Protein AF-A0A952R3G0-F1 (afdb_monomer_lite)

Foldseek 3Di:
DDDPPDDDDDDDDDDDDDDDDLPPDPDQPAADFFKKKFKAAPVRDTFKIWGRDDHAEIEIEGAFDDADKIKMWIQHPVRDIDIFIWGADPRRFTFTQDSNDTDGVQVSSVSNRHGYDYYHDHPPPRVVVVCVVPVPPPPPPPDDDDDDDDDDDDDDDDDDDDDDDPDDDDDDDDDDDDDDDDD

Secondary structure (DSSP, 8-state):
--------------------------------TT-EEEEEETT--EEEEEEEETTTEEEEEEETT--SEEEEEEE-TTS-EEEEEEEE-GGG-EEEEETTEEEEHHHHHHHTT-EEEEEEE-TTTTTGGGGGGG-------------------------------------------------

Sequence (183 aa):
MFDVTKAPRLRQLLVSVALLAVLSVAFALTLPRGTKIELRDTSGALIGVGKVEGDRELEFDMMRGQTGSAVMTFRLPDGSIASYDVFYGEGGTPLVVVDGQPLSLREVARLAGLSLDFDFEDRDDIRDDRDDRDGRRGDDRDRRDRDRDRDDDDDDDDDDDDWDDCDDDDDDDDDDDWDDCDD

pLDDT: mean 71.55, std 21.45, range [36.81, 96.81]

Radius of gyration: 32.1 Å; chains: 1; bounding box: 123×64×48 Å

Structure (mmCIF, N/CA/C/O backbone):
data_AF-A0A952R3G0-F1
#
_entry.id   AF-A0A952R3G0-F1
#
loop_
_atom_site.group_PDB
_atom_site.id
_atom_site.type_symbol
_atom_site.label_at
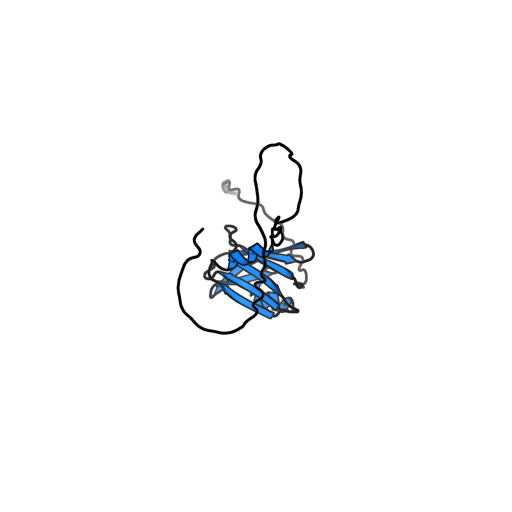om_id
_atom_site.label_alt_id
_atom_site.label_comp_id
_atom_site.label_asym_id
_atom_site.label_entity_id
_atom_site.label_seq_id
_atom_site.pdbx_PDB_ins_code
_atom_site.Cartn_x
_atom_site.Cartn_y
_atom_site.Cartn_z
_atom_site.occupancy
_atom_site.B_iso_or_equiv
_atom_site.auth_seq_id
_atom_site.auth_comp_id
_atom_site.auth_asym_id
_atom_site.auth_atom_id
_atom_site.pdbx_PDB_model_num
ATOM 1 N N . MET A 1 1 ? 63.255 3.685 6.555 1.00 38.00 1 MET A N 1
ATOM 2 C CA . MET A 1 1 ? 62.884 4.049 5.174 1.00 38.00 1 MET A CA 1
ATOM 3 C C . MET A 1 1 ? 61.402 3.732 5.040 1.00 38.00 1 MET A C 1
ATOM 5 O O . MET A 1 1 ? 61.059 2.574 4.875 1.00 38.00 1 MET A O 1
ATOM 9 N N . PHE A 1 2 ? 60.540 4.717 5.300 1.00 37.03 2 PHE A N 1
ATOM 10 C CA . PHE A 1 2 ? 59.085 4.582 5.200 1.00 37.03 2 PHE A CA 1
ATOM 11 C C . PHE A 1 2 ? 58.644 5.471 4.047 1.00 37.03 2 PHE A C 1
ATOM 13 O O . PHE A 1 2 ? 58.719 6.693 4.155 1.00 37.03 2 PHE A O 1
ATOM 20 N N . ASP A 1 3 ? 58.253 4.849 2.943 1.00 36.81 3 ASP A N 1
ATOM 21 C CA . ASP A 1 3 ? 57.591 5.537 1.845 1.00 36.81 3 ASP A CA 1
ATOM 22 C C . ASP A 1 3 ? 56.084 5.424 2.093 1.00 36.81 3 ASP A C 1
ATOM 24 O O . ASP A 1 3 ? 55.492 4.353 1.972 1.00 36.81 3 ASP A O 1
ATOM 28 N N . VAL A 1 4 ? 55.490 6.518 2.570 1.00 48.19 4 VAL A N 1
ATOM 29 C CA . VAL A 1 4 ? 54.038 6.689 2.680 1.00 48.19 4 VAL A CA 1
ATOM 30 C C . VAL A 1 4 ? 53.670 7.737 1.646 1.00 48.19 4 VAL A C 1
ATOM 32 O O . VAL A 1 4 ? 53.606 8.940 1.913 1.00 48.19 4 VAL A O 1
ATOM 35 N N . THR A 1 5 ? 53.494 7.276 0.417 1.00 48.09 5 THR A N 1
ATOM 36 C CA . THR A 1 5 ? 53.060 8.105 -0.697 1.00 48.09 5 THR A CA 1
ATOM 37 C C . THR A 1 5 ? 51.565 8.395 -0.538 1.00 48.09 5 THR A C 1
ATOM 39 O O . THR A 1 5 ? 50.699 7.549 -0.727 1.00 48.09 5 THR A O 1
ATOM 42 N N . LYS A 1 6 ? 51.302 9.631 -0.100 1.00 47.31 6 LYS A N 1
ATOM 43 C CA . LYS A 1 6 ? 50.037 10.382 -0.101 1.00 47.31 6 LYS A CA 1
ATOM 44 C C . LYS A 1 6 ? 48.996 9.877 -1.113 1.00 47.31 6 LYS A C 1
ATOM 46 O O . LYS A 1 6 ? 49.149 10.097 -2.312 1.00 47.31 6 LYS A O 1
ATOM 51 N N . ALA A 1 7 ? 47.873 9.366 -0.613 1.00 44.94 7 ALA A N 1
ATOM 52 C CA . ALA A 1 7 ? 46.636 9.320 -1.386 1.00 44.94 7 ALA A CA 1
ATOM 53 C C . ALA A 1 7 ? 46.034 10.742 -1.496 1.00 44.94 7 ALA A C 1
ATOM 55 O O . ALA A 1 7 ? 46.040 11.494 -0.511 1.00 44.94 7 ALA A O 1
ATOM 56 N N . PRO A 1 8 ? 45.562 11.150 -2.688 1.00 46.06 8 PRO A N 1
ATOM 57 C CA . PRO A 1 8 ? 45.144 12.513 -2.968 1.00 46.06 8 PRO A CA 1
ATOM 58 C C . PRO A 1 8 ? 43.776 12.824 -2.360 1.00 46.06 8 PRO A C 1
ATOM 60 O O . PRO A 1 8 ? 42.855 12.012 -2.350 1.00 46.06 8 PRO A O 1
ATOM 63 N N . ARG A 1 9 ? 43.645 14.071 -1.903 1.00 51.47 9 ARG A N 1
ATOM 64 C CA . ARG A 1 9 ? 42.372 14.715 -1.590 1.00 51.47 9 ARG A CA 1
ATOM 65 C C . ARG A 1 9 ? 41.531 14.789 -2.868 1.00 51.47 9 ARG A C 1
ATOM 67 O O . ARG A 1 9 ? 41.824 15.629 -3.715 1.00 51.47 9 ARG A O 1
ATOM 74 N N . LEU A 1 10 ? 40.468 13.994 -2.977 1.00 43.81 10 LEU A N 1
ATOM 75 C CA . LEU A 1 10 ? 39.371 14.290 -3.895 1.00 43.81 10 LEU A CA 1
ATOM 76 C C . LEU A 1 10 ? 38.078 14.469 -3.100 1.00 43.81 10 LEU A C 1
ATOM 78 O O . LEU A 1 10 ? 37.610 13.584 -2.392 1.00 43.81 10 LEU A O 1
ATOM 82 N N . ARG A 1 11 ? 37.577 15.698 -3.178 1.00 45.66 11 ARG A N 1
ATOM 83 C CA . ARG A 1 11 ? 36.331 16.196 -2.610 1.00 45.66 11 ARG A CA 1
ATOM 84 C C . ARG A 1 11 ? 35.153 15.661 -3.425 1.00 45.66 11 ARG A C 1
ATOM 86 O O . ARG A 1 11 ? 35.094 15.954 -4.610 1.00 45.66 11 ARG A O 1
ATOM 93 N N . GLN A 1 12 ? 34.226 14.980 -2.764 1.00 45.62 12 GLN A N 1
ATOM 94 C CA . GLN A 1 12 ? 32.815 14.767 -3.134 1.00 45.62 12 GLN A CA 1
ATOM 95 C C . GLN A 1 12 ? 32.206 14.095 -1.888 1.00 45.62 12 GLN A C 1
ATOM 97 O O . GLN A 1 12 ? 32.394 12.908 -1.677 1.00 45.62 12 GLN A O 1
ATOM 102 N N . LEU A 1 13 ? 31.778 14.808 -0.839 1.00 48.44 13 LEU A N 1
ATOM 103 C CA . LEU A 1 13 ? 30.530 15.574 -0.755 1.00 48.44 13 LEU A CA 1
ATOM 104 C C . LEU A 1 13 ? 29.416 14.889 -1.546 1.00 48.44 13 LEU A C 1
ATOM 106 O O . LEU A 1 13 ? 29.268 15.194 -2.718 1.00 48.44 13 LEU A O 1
###
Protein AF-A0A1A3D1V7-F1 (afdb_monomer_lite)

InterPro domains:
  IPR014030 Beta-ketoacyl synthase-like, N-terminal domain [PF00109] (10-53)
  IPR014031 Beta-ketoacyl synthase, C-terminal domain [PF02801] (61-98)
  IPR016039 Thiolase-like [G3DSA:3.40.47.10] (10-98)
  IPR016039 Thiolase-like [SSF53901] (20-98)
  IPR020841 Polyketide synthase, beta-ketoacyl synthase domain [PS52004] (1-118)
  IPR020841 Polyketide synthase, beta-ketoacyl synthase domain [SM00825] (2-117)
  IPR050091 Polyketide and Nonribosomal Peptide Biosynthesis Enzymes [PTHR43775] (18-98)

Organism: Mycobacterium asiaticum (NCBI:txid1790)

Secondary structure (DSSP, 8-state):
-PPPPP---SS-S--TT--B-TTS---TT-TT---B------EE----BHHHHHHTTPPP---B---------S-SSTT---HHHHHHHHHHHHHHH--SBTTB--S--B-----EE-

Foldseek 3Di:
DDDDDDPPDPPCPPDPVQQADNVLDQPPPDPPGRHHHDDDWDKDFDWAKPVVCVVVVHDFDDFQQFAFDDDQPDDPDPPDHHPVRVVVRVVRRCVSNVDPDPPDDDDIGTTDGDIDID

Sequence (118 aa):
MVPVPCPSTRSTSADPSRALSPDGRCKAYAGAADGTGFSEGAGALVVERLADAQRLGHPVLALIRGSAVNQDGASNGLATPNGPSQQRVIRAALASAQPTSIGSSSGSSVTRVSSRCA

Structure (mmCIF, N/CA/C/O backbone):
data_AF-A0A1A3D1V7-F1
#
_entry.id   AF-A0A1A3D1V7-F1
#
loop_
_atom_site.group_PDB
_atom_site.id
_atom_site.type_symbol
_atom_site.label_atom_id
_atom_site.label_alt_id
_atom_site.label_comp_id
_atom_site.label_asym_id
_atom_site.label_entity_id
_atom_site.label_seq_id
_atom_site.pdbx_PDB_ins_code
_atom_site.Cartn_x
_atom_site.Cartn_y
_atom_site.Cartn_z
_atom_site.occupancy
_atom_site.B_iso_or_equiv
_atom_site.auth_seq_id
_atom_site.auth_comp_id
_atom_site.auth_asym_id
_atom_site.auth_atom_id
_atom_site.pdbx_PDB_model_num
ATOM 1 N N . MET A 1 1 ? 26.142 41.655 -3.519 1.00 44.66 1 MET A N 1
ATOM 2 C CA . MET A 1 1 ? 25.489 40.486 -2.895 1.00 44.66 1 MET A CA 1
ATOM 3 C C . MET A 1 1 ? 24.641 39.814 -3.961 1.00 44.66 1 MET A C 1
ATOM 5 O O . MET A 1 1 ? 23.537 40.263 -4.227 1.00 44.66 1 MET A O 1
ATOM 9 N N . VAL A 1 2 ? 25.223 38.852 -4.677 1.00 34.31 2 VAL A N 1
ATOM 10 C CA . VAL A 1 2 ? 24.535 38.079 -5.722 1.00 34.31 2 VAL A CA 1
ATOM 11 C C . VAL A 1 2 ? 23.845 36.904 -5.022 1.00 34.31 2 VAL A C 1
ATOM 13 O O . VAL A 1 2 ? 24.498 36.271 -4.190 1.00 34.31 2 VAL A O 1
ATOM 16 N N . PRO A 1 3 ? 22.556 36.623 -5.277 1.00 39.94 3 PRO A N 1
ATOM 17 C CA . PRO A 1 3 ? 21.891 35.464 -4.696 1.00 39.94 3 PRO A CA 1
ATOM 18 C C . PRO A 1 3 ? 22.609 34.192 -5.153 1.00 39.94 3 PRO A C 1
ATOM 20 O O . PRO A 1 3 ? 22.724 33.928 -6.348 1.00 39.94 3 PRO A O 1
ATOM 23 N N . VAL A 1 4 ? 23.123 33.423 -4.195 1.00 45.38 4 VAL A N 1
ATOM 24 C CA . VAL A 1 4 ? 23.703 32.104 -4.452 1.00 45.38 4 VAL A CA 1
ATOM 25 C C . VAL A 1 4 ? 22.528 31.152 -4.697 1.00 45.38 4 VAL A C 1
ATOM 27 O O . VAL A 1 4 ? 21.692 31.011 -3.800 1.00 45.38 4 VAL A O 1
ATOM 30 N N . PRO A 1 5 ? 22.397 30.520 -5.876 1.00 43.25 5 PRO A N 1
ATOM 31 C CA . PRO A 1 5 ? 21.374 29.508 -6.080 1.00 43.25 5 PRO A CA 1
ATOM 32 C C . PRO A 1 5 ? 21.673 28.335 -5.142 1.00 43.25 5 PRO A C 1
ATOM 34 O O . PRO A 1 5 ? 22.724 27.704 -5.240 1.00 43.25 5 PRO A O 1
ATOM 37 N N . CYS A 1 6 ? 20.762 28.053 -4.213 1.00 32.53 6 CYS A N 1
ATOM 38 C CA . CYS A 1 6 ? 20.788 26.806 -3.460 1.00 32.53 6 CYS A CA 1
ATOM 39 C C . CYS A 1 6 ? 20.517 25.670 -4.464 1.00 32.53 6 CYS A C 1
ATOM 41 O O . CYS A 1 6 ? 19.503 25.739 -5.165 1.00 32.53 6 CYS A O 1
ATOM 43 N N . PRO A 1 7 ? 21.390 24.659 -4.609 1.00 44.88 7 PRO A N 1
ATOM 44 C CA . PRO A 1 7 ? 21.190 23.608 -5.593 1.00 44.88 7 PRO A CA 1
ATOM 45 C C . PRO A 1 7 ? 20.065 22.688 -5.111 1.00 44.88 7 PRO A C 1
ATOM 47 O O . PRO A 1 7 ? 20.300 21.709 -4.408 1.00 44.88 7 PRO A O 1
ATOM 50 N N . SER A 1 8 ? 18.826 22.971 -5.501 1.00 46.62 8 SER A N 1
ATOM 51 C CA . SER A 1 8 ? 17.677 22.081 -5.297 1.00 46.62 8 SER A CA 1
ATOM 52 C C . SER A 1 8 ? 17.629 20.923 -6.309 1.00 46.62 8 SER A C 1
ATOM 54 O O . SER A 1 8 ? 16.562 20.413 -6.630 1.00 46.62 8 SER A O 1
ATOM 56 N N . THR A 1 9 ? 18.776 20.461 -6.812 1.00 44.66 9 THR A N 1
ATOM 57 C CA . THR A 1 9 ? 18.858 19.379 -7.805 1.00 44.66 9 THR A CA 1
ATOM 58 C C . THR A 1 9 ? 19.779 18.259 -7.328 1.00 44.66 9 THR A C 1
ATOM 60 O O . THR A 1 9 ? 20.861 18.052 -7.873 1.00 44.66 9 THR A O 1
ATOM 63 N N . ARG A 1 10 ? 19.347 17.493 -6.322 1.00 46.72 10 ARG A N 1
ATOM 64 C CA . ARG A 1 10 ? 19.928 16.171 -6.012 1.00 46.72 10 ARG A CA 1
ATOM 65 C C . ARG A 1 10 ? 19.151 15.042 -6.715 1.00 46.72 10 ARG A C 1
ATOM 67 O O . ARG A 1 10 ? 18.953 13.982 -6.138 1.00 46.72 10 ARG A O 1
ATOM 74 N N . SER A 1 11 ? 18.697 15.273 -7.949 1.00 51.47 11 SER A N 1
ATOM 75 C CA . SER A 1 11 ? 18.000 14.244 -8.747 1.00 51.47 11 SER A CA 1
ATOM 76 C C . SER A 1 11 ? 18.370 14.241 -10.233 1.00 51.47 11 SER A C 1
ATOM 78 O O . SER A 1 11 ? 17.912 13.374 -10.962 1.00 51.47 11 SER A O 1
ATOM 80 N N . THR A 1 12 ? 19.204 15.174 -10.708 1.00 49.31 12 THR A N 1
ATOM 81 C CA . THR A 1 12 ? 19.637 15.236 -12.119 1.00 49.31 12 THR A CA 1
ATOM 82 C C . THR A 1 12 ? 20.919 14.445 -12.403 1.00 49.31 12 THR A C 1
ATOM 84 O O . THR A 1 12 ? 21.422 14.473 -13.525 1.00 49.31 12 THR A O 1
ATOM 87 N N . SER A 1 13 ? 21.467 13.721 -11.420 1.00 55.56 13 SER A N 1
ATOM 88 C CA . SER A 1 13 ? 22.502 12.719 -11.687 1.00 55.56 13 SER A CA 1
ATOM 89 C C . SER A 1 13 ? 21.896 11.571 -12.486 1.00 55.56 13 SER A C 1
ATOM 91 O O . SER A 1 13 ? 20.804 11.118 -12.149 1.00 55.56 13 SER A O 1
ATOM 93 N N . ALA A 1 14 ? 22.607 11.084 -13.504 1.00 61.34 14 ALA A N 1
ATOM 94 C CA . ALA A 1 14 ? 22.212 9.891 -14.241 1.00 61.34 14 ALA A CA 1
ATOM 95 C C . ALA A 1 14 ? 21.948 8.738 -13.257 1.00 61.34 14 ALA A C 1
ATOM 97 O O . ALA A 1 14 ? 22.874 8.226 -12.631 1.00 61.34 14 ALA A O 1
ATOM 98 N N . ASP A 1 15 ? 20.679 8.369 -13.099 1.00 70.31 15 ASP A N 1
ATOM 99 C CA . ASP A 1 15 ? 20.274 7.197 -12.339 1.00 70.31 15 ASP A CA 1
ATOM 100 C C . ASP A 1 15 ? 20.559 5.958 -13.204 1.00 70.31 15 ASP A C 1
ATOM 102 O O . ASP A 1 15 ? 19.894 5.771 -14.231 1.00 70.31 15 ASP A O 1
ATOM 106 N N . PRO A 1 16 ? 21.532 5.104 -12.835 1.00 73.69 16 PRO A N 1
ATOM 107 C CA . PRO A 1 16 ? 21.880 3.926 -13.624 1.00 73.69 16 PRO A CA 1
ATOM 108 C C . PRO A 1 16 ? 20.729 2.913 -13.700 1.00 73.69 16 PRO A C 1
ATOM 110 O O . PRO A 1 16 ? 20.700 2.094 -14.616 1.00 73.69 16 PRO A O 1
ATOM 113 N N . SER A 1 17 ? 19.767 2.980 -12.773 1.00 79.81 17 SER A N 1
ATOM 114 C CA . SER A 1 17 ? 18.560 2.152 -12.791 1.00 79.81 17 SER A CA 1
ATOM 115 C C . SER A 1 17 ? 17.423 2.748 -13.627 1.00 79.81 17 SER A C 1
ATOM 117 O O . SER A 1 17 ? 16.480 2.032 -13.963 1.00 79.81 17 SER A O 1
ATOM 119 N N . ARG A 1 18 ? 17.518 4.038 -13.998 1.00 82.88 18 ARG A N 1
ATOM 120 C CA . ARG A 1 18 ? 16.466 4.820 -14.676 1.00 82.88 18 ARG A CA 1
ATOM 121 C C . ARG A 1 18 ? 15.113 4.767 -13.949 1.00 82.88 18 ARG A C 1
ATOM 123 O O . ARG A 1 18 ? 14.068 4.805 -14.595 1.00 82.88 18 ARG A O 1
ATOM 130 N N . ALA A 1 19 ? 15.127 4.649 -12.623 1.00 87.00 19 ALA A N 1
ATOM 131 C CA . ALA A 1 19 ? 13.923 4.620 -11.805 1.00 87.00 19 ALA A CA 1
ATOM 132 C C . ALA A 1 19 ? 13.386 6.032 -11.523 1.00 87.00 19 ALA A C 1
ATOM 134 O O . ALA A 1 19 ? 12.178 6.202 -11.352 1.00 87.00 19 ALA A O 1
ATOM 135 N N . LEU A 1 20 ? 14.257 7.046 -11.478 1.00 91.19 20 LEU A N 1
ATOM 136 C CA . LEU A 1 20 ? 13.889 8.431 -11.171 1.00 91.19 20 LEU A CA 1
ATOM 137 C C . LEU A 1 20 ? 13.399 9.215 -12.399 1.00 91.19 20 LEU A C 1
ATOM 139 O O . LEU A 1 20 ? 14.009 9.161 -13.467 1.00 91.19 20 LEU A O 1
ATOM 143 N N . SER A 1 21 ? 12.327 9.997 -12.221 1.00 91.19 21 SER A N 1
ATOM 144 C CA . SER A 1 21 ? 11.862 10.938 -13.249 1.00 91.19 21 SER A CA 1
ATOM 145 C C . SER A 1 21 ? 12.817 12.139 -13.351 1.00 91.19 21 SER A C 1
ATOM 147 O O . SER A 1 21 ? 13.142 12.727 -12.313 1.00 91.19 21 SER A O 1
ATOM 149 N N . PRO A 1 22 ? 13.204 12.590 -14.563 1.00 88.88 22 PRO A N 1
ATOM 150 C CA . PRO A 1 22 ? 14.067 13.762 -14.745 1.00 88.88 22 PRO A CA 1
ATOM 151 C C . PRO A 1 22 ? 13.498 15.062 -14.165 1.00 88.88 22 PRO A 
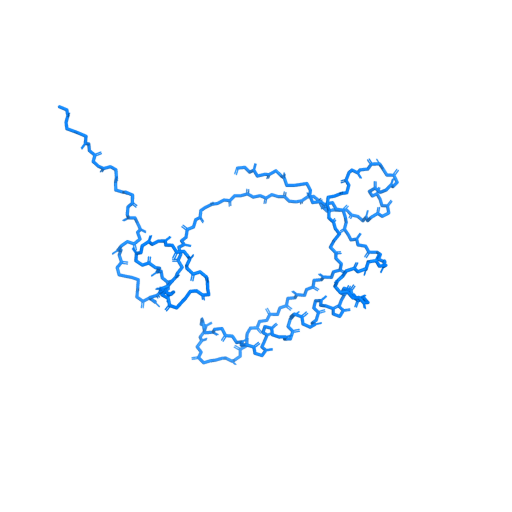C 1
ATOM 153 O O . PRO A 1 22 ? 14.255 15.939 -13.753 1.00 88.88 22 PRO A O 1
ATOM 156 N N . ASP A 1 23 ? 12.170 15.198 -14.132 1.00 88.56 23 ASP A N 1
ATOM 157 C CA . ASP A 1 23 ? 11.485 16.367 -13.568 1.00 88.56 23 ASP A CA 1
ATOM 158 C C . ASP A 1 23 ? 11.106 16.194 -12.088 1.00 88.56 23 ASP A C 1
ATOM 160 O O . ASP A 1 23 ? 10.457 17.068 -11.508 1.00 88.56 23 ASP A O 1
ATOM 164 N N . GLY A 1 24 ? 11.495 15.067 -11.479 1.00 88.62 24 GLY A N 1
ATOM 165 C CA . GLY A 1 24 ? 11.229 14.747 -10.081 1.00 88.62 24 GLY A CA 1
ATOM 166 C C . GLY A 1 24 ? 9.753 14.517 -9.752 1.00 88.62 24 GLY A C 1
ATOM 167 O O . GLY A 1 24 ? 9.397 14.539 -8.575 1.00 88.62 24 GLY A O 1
###
**Work order**
Take the lines above from the one containing "ATOM 121 C C" down to the one containing "ATOM 150 C CA", and transcribe them exactly, both ends included.

**Solution below**
ATOM 121 C C . ARG A 1 18 ? 15.113 4.767 -13.949 1.00 82.88 18 ARG A C 1
ATOM 123 O O . ARG A 1 18 ? 14.068 4.805 -14.595 1.00 82.88 18 ARG A O 1
ATOM 130 N N . ALA A 1 19 ? 15.127 4.649 -12.623 1.00 87.00 19 ALA A N 1
ATOM 131 C CA . ALA A 1 19 ? 13.923 4.620 -11.805 1.00 87.00 19 ALA A CA 1
ATOM 132 C C . ALA A 1 19 ? 13.386 6.032 -11.523 1.00 87.00 19 ALA A C 1
ATOM 134 O O . ALA A 1 19 ? 12.178 6.202 -11.352 1.00 87.00 19 ALA A O 1
ATOM 135 N N . LEU A 1 20 ? 14.257 7.046 -11.478 1.00 91.19 20 LEU A N 1
ATOM 136 C CA . LEU A 1 20 ? 13.889 8.431 -11.171 1.00 91.19 20 LEU A CA 1
ATOM 137 C C . LEU A 1 20 ? 13.399 9.215 -12.399 1.00 91.19 20 LEU A C 1
ATOM 139 O O . LEU A 1 20 ? 14.009 9.161 -13.467 1.00 91.19 20 LEU A O 1
ATOM 143 N N . SER A 1 21 ? 12.327 9.997 -12.221 1.00 91.19 21 SER A N 1
ATOM 144 C CA . SER A 1 21 ? 11.862 10.938 -13.249 1.00 91.19 21 SER A CA 1
ATOM 145 C C . SER A 1 21 ? 12.817 12.139 -13.351 1.00 91.19 21 SER A C 1
ATOM 147 O O . SER A 1 21 ? 13.142 12.727 -12.313 1.00 91.19 21 SER A O 1
ATOM 149 N N . PRO A 1 22 ? 13.204 12.590 -14.563 1.00 88.88 22 PRO A N 1
ATOM 150 C CA . PRO A 1 22 ? 14.067 13.762 -14.745 1.00 88.88 22 PRO A CA 1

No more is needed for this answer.